◆ **Assigned task**: Reproduce the section of the listing that begins at the line containing "ATOM 114 C C" and finishes at the line containing "ATOM 120 N N". Include both end lines and nothing beyond them.

········

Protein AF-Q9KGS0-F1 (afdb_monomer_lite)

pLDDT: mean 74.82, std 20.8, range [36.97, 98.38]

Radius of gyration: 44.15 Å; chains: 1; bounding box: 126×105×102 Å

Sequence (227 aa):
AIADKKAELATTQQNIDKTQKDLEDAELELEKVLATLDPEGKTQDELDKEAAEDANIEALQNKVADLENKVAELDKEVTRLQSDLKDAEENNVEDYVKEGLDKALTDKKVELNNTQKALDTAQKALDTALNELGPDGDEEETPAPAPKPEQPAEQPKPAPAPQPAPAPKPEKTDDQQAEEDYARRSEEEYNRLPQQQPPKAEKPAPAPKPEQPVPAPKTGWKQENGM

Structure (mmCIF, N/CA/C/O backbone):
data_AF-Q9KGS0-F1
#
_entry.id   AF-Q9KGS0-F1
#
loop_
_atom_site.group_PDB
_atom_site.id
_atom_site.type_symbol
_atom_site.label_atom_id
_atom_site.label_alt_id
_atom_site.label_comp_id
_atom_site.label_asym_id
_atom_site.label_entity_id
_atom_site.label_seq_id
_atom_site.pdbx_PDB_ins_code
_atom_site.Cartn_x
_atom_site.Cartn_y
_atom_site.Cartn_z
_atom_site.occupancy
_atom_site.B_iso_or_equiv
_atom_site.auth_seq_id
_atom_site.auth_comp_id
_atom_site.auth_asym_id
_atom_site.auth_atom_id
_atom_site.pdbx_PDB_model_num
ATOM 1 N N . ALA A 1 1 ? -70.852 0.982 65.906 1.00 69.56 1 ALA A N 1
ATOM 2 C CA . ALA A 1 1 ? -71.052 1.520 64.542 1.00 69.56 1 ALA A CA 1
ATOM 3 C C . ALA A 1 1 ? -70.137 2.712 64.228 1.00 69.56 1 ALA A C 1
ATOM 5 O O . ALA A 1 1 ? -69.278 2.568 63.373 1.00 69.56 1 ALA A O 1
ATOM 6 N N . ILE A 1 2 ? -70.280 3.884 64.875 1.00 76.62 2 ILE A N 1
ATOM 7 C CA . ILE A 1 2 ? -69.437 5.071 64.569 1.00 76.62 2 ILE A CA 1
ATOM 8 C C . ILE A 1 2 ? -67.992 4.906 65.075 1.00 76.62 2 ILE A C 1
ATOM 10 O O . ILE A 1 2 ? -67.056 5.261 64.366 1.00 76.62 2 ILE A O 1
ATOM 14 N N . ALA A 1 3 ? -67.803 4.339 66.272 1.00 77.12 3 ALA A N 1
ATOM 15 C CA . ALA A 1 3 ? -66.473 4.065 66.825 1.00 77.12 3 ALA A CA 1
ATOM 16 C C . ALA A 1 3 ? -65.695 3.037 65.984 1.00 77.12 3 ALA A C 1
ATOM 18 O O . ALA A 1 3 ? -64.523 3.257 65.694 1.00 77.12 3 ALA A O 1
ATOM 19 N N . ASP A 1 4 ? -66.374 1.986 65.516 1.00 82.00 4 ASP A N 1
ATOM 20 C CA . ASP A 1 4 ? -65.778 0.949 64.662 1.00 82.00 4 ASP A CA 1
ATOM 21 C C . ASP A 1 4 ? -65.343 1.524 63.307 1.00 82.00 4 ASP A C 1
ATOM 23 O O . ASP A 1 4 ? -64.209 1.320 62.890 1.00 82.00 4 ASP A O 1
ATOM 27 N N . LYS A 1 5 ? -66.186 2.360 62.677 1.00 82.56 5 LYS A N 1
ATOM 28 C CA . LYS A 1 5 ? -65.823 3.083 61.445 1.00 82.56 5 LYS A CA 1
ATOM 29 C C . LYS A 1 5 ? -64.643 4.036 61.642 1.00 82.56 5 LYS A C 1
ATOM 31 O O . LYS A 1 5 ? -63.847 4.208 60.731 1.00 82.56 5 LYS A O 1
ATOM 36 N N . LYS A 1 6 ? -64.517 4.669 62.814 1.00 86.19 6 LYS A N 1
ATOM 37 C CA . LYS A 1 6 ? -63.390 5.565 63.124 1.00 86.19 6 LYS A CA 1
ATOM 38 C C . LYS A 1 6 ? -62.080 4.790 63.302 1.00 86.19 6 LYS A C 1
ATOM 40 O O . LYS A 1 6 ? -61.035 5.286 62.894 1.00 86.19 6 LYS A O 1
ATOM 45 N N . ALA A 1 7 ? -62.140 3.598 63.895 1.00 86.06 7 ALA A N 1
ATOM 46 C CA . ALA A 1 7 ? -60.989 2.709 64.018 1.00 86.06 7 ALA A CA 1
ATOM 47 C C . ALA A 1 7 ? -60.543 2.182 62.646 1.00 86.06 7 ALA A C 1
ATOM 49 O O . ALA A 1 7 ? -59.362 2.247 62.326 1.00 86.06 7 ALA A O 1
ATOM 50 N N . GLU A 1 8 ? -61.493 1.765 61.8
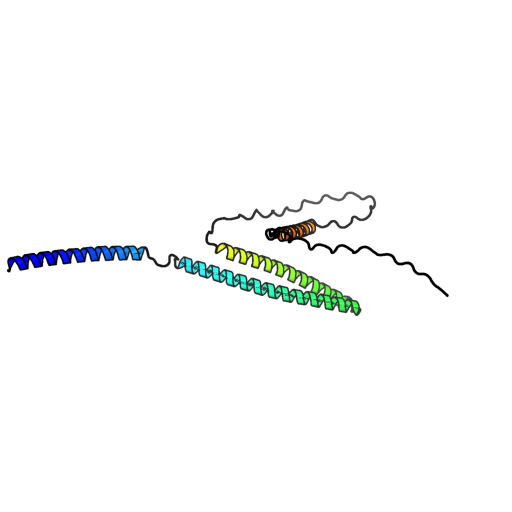08 1.00 88.88 8 GLU A N 1
ATOM 51 C CA . GLU A 1 8 ? -61.232 1.295 60.444 1.00 88.88 8 GLU A CA 1
ATOM 52 C C . GLU A 1 8 ? -60.576 2.390 59.584 1.00 88.88 8 GLU A C 1
ATOM 54 O O . GLU A 1 8 ? -59.562 2.144 58.940 1.00 88.88 8 GLU A O 1
ATOM 59 N N . LEU A 1 9 ? -61.069 3.631 59.671 1.00 87.50 9 LEU A N 1
ATOM 60 C CA . LEU A 1 9 ? -60.521 4.781 58.941 1.00 87.50 9 LEU A CA 1
ATOM 61 C C . LEU A 1 9 ? -59.103 5.155 59.409 1.00 87.50 9 LEU A C 1
ATOM 63 O O . LEU A 1 9 ? -58.261 5.514 58.589 1.00 87.50 9 LEU A O 1
ATOM 67 N N . ALA A 1 10 ? -58.811 5.020 60.707 1.00 90.25 10 ALA A N 1
ATOM 68 C CA . ALA A 1 10 ? -57.465 5.223 61.245 1.00 90.25 10 ALA A CA 1
ATOM 69 C C . ALA A 1 10 ? -56.480 4.145 60.760 1.00 90.25 10 ALA A C 1
ATOM 71 O O . ALA A 1 10 ? -55.348 4.462 60.400 1.00 90.25 10 ALA A O 1
ATOM 72 N N . THR A 1 11 ? -56.917 2.885 60.694 1.00 89.31 11 THR A N 1
ATOM 73 C CA . THR A 1 11 ? -56.112 1.790 60.136 1.00 89.31 11 THR A CA 1
ATOM 74 C C . THR A 1 11 ? -55.876 1.972 58.636 1.00 89.31 11 THR A C 1
ATOM 76 O O . THR A 1 11 ? -54.760 1.768 58.164 1.00 89.31 11 THR A O 1
ATOM 79 N N . THR A 1 12 ? -56.889 2.403 57.877 1.00 89.81 12 THR A N 1
ATOM 80 C CA . THR A 1 12 ? -56.727 2.719 56.452 1.00 89.81 12 THR A CA 1
ATOM 81 C C . THR A 1 12 ? -55.735 3.861 56.240 1.00 89.81 12 THR A C 1
ATOM 83 O O . THR A 1 12 ? -54.872 3.739 55.376 1.00 89.81 12 THR A O 1
ATOM 86 N N . GLN A 1 13 ? -55.799 4.926 57.046 1.00 89.75 13 GLN A N 1
ATOM 87 C CA . GLN A 1 13 ? -54.856 6.041 56.946 1.00 89.75 13 GLN A CA 1
ATOM 88 C C . GLN A 1 13 ? -53.416 5.593 57.221 1.00 89.75 13 GLN A C 1
ATOM 90 O O . GLN A 1 13 ? -52.525 5.882 56.434 1.00 89.75 13 GLN A O 1
ATOM 95 N N . GLN A 1 14 ? -53.202 4.795 58.269 1.00 92.12 14 GLN A N 1
ATOM 96 C CA . GLN A 1 14 ? -51.882 4.253 58.589 1.00 92.12 14 GLN A CA 1
ATOM 97 C C . GLN A 1 14 ? -51.307 3.389 57.451 1.00 92.12 14 GLN A C 1
ATOM 99 O O . GLN A 1 14 ? -50.107 3.431 57.181 1.00 92.12 14 GLN A O 1
ATOM 104 N N . ASN A 1 15 ? -52.152 2.608 56.775 1.00 91.75 15 ASN A N 1
ATOM 105 C CA . ASN A 1 15 ? -51.731 1.799 55.631 1.00 91.75 15 ASN A CA 1
ATOM 106 C C . ASN A 1 15 ? -51.379 2.664 54.412 1.00 91.75 15 ASN A C 1
ATOM 108 O O . ASN A 1 15 ? -50.425 2.346 53.705 1.00 91.75 15 ASN A O 1
ATOM 112 N N . ILE A 1 16 ? -52.112 3.757 54.178 1.00 93.25 16 ILE A N 1
ATOM 113 C CA . ILE A 1 16 ? -51.810 4.724 53.114 1.00 93.25 16 ILE A CA 1
ATOM 114 C C . ILE A 1 16 ? -50.460 5.393 53.379 1.00 93.25 16 ILE A C 1
ATOM 116 O O . ILE A 1 16 ? -49.606 5.375 52.498 1.00 93.25 16 ILE A O 1
ATOM 120 N N . ASP A 1 17 ? -50.237 5.892 54.596 1.00 94.12 17 ASP A N 1
ATOM 121 C CA . ASP A 1 17 ? -48.994 6.575 54.973 1.00 94.12 17 ASP A CA 1
ATOM 122 C C . ASP A 1 17 ? -47.783 5.634 54.847 1.00 94.12 17 ASP A C 1
ATOM 124 O O . ASP A 1 17 ? -46.720 6.019 54.362 1.00 94.12 17 ASP A O 1
ATOM 128 N N . LYS A 1 18 ? -47.955 4.361 55.229 1.00 94.19 18 LYS A N 1
ATOM 129 C CA . LYS A 1 18 ? -46.923 3.338 55.042 1.00 94.19 18 LYS A CA 1
ATOM 130 C C . LYS A 1 18 ? -46.636 3.072 53.563 1.00 94.19 18 LYS A C 1
ATOM 132 O O . LYS A 1 18 ? -45.477 3.022 53.176 1.00 94.19 18 LYS A O 1
ATOM 137 N N . THR A 1 19 ? -47.677 2.952 52.743 1.00 92.00 19 THR A N 1
ATOM 138 C CA . THR A 1 19 ? -47.525 2.710 51.299 1.00 92.00 19 THR A CA 1
ATOM 139 C C . THR A 1 19 ? -46.851 3.892 50.599 1.00 92.00 19 THR A C 1
ATOM 141 O O . THR A 1 19 ? -46.050 3.686 49.697 1.00 92.00 19 THR A O 1
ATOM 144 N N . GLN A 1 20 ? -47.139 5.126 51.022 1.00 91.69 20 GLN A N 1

········

◆ **Worked solution**:
ATOM 114 C C . ILE A 1 16 ? -50.460 5.393 53.379 1.00 93.25 16 ILE A C 1
ATOM 116 O O . ILE A 1 16 ? -49.606 5.375 52.498 1.00 93.25 16 ILE A O 1
ATOM 120 N N . ASP A 1 17 ? -50.237 5.892 54.596 1.00 94.12 17 ASP A N 1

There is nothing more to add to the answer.